Prominent humanitarian organizations hit by the ban include Doctors Without Borders (MSF), the Norwegian Refugee Council (NRC), World Vision International and Oxfam, according to a ministry list.
In MSF’s case, Israel accused it of having two employees who were members of Palestinian militant groups Islamic Jihad and Hamas.
MSF said this week the request to share a list of its staff “may be in violation of Israel’s obligations under international humanitarian law” and said it “would never knowingly employ people engaging in military activity.”
‘Critical requirement’ 
NRC spokesperson Shaina Low told AFP its local staff are “exhausted” and international staff “bring them an extra layer of help and security. Their presence is a protection.”
Submitting the names of local staff is “not negotiable,” she said. “We offered alternatives, they refused,” hse said, of the Israeli regulators.
The ministry said Thursday: “The primary failure identified was the refusal to provide complete and verifiable information regarding their employees, a critical requirement designed to prevent the infiltration of terrorist operatives into humanitarian structures.”
In March, Israel gave NGOs 10 months to comply with the new rules, which demand the “full disclosure of personnel, funding sources, and operational structures.”
The deadline expired on Wednesday.
The 37 NGOs “were formally notified that their licenses would be revoked as of January 1, 2026, and that they must complete the cessation of their activities by March 1, 2026,” the ministry said Thursday.
A ministry spokesperson told AFP that following the revocation of their licenses, aid groups could no longer bring assistance into Gaza from Thursday.
However, they could have their licenses reinstated if they submitted the required documents before March 1.

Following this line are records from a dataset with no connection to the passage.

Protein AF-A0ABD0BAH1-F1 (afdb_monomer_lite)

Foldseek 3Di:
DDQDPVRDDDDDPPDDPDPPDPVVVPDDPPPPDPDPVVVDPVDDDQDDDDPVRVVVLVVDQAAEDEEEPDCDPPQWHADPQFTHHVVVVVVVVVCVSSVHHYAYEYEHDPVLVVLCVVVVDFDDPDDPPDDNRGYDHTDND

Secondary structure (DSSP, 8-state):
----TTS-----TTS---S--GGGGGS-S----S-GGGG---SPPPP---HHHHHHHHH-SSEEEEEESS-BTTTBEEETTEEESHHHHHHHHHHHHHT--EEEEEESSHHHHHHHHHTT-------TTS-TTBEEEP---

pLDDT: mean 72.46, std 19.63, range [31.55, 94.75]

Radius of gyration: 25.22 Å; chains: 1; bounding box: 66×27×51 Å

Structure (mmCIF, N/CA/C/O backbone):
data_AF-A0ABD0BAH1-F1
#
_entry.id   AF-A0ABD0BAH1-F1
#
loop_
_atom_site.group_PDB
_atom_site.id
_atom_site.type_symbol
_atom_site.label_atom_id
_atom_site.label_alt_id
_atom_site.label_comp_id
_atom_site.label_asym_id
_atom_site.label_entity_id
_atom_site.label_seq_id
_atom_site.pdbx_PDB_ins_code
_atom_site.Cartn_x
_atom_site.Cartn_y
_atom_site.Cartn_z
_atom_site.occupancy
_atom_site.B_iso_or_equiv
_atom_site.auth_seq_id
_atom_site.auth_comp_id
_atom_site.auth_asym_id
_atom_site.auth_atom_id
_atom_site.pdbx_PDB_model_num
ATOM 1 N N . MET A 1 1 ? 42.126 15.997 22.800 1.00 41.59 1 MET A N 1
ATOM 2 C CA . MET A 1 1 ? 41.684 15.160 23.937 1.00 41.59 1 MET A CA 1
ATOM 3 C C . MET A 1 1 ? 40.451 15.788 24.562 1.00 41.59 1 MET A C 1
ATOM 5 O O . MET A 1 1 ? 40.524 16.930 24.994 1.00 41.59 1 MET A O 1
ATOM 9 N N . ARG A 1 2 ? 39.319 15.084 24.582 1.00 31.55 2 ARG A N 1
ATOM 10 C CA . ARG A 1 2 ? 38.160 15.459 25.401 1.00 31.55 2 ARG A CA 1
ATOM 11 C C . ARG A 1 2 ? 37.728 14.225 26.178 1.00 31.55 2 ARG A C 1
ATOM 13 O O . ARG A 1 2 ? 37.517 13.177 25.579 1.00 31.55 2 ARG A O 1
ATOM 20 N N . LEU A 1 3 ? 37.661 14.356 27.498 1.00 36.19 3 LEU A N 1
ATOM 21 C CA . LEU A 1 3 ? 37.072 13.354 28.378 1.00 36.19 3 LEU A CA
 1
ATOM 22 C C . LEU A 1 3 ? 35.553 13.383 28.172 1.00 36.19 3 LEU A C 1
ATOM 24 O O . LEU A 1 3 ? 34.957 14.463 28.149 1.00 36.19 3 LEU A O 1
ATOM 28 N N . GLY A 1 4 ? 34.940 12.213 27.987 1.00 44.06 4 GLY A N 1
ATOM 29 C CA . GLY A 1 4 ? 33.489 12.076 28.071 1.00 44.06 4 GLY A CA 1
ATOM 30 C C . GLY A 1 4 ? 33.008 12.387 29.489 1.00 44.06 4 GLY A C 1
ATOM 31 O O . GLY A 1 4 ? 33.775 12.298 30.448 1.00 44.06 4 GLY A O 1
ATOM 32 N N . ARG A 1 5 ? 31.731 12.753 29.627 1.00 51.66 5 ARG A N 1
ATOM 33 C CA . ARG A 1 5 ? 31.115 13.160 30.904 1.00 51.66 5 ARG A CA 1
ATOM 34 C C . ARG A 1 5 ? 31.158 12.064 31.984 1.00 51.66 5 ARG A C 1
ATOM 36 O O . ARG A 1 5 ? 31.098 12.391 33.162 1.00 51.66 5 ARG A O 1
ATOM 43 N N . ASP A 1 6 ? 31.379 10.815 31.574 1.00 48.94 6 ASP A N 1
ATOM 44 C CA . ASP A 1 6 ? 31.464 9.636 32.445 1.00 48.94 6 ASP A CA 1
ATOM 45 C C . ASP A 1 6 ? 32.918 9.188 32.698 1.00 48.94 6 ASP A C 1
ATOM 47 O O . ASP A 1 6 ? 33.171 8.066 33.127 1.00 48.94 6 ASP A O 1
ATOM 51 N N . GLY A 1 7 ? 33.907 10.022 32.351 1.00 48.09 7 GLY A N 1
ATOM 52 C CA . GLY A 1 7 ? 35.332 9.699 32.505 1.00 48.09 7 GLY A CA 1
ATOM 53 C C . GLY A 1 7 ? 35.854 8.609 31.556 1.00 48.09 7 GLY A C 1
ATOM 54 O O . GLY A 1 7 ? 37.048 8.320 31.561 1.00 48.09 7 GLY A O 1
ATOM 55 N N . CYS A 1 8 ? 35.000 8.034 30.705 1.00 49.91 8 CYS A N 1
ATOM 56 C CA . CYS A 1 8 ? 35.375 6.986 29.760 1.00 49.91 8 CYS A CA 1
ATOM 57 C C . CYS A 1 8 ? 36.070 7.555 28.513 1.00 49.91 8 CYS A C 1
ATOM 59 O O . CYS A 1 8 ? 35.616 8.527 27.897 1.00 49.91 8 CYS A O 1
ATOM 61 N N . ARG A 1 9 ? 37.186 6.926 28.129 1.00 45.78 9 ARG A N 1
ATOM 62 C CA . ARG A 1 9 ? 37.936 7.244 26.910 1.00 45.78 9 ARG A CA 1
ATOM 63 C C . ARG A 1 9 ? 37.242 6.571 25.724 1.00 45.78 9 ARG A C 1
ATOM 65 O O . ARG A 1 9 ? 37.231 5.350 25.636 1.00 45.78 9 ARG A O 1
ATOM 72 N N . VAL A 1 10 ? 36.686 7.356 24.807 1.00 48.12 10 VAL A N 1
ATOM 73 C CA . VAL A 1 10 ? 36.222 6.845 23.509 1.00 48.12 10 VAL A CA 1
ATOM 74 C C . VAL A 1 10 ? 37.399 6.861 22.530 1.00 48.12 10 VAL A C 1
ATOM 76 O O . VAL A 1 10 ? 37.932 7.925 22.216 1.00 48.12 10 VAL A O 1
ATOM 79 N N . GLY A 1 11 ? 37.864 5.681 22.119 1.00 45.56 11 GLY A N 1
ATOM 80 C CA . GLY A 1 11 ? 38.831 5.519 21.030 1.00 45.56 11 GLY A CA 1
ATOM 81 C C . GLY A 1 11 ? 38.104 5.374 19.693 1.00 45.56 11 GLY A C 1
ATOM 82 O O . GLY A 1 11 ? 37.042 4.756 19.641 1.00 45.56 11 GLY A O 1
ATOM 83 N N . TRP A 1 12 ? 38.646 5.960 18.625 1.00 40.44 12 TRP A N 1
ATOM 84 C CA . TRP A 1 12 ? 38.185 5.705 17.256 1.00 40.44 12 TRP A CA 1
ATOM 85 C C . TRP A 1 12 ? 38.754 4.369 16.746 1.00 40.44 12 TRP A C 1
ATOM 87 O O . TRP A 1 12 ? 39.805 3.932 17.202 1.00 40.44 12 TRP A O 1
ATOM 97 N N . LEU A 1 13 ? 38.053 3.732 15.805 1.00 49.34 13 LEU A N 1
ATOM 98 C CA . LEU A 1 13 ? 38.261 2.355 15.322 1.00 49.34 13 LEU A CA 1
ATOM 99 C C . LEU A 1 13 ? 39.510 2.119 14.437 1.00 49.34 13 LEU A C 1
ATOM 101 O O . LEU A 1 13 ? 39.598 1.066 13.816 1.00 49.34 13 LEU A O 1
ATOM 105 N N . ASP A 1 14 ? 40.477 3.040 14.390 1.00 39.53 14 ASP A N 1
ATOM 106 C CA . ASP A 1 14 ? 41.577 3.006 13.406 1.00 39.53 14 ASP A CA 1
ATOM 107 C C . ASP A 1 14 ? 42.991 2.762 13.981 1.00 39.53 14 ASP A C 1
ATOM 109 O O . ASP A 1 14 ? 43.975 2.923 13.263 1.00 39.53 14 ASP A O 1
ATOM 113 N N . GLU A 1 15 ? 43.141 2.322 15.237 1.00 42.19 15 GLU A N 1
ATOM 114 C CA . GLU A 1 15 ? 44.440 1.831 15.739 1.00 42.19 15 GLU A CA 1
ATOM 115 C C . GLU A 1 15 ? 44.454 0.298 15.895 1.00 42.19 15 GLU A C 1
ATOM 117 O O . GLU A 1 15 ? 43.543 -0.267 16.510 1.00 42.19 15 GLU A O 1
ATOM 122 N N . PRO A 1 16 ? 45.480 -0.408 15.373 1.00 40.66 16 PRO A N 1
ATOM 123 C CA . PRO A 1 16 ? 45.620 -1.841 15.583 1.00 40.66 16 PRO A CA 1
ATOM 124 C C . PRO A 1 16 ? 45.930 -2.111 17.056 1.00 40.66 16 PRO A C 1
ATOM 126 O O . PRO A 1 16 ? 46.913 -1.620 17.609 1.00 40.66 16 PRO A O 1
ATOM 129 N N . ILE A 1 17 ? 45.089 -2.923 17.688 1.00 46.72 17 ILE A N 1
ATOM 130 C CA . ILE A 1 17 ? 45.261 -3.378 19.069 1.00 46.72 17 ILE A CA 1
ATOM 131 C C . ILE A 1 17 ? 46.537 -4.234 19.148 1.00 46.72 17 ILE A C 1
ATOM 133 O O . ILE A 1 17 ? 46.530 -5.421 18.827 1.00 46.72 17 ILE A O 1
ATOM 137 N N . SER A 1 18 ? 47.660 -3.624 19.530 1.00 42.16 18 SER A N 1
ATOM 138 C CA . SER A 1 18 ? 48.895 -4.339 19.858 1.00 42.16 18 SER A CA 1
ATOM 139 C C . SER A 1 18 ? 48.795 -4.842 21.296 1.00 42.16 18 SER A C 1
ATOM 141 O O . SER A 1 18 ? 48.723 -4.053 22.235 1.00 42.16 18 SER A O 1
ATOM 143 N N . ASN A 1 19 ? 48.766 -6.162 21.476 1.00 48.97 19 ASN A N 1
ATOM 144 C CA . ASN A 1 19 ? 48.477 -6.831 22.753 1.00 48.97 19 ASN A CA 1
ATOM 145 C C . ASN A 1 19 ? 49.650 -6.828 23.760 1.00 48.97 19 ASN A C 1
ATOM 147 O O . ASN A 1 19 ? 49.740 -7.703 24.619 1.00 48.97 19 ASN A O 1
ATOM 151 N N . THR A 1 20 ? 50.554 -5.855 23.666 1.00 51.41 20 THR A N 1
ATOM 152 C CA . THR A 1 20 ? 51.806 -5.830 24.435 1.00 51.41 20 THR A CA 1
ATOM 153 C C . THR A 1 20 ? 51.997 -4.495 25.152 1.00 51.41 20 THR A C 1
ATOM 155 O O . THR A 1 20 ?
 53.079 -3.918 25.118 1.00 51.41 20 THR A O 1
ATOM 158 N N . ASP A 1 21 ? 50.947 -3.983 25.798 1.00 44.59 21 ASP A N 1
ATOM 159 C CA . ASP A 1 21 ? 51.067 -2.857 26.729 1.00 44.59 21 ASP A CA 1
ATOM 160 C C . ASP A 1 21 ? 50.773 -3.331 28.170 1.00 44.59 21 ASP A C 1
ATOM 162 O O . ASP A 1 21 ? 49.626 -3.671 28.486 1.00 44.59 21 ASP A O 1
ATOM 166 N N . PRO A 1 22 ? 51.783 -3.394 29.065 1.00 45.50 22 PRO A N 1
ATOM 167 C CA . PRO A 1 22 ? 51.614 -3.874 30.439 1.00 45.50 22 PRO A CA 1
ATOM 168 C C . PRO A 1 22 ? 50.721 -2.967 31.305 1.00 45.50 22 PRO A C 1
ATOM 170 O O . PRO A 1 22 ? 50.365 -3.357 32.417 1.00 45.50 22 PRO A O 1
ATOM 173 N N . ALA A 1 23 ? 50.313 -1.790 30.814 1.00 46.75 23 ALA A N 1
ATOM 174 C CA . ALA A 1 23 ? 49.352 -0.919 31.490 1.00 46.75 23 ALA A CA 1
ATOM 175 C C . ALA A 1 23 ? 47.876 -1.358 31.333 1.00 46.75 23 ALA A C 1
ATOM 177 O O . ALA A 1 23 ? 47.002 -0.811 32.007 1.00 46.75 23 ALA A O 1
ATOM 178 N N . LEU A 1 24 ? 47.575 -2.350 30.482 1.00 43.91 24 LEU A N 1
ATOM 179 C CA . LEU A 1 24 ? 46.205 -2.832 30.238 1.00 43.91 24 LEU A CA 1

Minister of Diaspora Affairs and Combating Antisemitism Amichai Chikli said “the message is clear: humanitarian assistance is welcome — the exploitation of humanitarian frameworks for terrorism is not.”

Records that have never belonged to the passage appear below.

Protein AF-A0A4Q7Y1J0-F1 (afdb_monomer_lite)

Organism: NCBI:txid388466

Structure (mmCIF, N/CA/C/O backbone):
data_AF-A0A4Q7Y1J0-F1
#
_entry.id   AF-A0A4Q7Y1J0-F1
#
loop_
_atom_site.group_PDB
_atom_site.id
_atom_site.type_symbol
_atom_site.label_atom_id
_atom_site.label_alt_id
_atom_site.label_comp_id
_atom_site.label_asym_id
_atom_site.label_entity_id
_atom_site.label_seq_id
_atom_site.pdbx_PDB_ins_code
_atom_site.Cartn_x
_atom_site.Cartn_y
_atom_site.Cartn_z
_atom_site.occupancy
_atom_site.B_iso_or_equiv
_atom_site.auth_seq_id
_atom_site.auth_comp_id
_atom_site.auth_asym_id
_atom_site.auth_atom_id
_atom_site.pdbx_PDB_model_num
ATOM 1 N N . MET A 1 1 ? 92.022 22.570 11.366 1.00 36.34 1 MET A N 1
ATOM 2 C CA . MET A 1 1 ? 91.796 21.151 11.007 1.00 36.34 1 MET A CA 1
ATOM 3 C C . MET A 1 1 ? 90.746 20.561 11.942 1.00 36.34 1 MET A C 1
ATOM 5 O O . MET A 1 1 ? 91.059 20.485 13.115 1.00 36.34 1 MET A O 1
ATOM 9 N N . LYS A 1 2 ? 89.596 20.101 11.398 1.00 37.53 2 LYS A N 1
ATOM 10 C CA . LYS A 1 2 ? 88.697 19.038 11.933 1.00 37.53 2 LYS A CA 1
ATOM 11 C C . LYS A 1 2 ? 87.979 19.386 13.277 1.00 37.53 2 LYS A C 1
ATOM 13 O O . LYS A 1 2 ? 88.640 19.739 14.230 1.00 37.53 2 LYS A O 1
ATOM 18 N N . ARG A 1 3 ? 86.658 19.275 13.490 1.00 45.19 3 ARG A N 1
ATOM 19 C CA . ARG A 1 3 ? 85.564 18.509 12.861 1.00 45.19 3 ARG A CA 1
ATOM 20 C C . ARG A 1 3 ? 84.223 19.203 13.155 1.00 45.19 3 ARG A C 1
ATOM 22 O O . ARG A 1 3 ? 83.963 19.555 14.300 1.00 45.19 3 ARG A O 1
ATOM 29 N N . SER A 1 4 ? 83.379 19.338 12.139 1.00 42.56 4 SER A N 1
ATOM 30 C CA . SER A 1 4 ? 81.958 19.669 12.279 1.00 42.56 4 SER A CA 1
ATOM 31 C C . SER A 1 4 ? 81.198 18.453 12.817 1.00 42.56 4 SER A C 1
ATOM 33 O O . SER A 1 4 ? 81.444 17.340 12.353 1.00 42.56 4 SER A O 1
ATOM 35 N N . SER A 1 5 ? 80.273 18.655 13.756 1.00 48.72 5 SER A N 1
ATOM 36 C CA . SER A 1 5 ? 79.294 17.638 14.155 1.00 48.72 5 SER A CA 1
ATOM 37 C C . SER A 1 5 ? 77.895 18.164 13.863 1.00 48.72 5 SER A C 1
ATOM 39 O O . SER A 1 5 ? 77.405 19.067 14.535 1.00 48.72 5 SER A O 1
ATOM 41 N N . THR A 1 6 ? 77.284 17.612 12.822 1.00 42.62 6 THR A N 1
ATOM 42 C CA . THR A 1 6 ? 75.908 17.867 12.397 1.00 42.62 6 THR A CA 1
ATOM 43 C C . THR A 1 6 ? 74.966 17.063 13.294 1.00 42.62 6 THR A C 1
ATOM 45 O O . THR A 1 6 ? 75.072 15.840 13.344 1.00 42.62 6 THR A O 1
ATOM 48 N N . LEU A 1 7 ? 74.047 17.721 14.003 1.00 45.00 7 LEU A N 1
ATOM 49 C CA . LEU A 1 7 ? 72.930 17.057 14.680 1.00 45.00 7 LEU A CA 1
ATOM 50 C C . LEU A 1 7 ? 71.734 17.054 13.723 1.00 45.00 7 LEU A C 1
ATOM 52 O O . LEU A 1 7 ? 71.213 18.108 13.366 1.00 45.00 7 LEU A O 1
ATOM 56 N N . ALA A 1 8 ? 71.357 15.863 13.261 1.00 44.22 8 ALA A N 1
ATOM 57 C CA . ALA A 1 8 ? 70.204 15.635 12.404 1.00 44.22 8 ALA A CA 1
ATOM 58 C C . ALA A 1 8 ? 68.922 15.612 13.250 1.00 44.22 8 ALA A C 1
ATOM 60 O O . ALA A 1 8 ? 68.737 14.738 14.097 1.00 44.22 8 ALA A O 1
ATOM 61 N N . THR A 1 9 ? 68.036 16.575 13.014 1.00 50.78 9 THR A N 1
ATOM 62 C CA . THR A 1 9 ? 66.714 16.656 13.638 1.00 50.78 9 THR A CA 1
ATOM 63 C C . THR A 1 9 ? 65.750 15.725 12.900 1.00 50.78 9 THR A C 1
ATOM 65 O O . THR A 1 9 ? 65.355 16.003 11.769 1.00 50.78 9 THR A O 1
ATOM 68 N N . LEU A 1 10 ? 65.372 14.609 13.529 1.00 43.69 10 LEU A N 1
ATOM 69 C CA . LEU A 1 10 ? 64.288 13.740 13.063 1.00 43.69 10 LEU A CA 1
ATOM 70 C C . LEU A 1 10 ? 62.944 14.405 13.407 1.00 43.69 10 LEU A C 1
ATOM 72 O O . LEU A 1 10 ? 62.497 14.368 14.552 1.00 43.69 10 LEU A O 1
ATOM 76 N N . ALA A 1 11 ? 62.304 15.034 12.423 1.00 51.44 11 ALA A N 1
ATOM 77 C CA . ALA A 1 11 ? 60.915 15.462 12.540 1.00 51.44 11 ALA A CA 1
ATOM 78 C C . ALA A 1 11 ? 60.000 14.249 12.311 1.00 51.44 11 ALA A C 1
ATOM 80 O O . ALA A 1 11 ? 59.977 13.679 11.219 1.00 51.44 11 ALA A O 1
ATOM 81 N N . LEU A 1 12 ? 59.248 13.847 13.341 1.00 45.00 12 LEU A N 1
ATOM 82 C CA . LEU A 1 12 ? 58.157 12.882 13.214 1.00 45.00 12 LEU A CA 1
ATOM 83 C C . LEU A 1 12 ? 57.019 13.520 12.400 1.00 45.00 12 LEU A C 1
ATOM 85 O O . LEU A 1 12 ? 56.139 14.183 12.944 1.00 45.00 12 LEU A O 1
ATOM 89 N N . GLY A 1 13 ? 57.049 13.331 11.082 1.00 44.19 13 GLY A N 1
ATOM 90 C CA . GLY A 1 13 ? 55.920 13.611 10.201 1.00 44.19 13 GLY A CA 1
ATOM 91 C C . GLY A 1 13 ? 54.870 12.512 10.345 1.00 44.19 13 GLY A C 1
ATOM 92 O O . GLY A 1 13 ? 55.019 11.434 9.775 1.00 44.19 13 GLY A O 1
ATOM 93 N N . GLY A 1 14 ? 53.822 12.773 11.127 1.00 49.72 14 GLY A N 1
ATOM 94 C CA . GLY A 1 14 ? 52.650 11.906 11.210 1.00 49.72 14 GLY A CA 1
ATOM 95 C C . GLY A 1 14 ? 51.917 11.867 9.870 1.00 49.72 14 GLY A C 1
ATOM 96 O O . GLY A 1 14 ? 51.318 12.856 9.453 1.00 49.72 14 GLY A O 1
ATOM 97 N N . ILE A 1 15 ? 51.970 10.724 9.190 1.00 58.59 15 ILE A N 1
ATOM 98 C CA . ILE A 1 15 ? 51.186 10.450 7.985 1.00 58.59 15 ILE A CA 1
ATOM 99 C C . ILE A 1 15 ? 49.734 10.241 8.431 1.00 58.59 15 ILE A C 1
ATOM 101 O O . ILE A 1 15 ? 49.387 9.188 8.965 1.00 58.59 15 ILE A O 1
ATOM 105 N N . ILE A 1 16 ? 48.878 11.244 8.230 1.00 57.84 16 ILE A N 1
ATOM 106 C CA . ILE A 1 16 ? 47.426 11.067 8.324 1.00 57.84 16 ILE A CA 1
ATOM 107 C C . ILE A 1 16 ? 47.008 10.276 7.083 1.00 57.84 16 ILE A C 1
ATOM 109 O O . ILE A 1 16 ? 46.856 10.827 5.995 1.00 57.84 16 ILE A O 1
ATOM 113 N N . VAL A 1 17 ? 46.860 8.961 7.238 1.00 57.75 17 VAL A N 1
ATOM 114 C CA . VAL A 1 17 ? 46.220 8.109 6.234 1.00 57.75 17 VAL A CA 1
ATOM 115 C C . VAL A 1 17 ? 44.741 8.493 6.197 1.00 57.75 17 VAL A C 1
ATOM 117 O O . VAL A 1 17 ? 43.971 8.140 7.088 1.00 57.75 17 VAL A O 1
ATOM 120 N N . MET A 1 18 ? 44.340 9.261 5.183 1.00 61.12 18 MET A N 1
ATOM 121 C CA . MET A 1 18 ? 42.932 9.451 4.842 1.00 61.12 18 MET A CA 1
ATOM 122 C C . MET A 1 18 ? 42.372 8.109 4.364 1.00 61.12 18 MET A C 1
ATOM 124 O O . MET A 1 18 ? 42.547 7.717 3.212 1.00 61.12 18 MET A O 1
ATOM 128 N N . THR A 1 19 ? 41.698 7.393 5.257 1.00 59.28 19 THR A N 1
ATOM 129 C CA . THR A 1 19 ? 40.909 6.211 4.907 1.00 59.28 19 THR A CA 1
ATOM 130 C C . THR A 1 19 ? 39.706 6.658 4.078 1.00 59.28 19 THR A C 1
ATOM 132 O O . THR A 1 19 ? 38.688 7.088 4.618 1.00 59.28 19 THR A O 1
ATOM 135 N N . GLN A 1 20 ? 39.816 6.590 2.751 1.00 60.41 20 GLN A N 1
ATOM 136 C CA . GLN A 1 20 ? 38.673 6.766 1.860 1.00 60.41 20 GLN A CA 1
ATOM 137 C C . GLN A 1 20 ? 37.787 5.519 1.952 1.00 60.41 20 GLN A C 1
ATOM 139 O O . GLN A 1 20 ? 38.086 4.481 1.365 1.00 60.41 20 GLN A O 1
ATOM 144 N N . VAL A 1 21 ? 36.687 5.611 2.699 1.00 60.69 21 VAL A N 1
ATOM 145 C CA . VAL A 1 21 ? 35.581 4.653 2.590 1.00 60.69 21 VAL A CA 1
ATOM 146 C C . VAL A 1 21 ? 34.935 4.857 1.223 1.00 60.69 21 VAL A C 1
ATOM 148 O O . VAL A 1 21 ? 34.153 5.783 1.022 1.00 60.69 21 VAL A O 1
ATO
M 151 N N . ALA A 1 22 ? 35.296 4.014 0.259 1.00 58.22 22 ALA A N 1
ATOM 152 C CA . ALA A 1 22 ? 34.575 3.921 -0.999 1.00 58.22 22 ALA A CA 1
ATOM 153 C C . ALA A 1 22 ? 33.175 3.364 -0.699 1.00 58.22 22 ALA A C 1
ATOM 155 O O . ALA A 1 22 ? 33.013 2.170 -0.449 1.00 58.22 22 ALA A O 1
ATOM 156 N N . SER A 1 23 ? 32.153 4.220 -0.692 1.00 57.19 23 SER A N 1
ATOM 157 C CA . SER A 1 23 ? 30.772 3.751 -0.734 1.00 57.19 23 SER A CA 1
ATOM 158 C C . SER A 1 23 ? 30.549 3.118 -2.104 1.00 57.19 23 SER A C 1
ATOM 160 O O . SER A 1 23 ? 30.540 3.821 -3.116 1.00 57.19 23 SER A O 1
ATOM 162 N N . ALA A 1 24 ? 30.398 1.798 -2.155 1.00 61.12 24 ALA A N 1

‘Weaponization of bureaucracy’
On Thursday, 18 Israel-based left-wing NGOs denounced the decision to ban their international peers, saying “the new registration framework violates core humanitarian principles of independence and neutrality.”
“This weaponization of bureaucracy institutionalizes barriers to aid and forces vital organizations to suspend operations,” they said.
UN Palestinian refugee agency chief Philippe Lazzarini had said the move sets a “dangerous precedent.”
“Failing to push back against attempts to control the work of aid organizations will further undermine the basic humanitarian principles of neutrality, independence, impartiality and humanity underpinning aid work across the world,” he said on X.
On Tuesday, the foreign ministers of 10 countries, including France and Britain, urged Israel to “guarantee access” to aid in the Gaza Strip, where they said the humanitarian situation remains “catastrophic.”
A fragile ceasefire has been in place since October, following a deadly war waged by Israel in response to Hamas’s unprecedented October 7, 2023 attack on Israel.
Nearly 80 percent of buildings in Gaza have been destroyed or damaged by the war, according to UN data.
About 1.5 million of Gaza’s more than two million residents have lost their homes, said Amjad Al-Shawa, director of the Palestinian NGO Network in Gaza.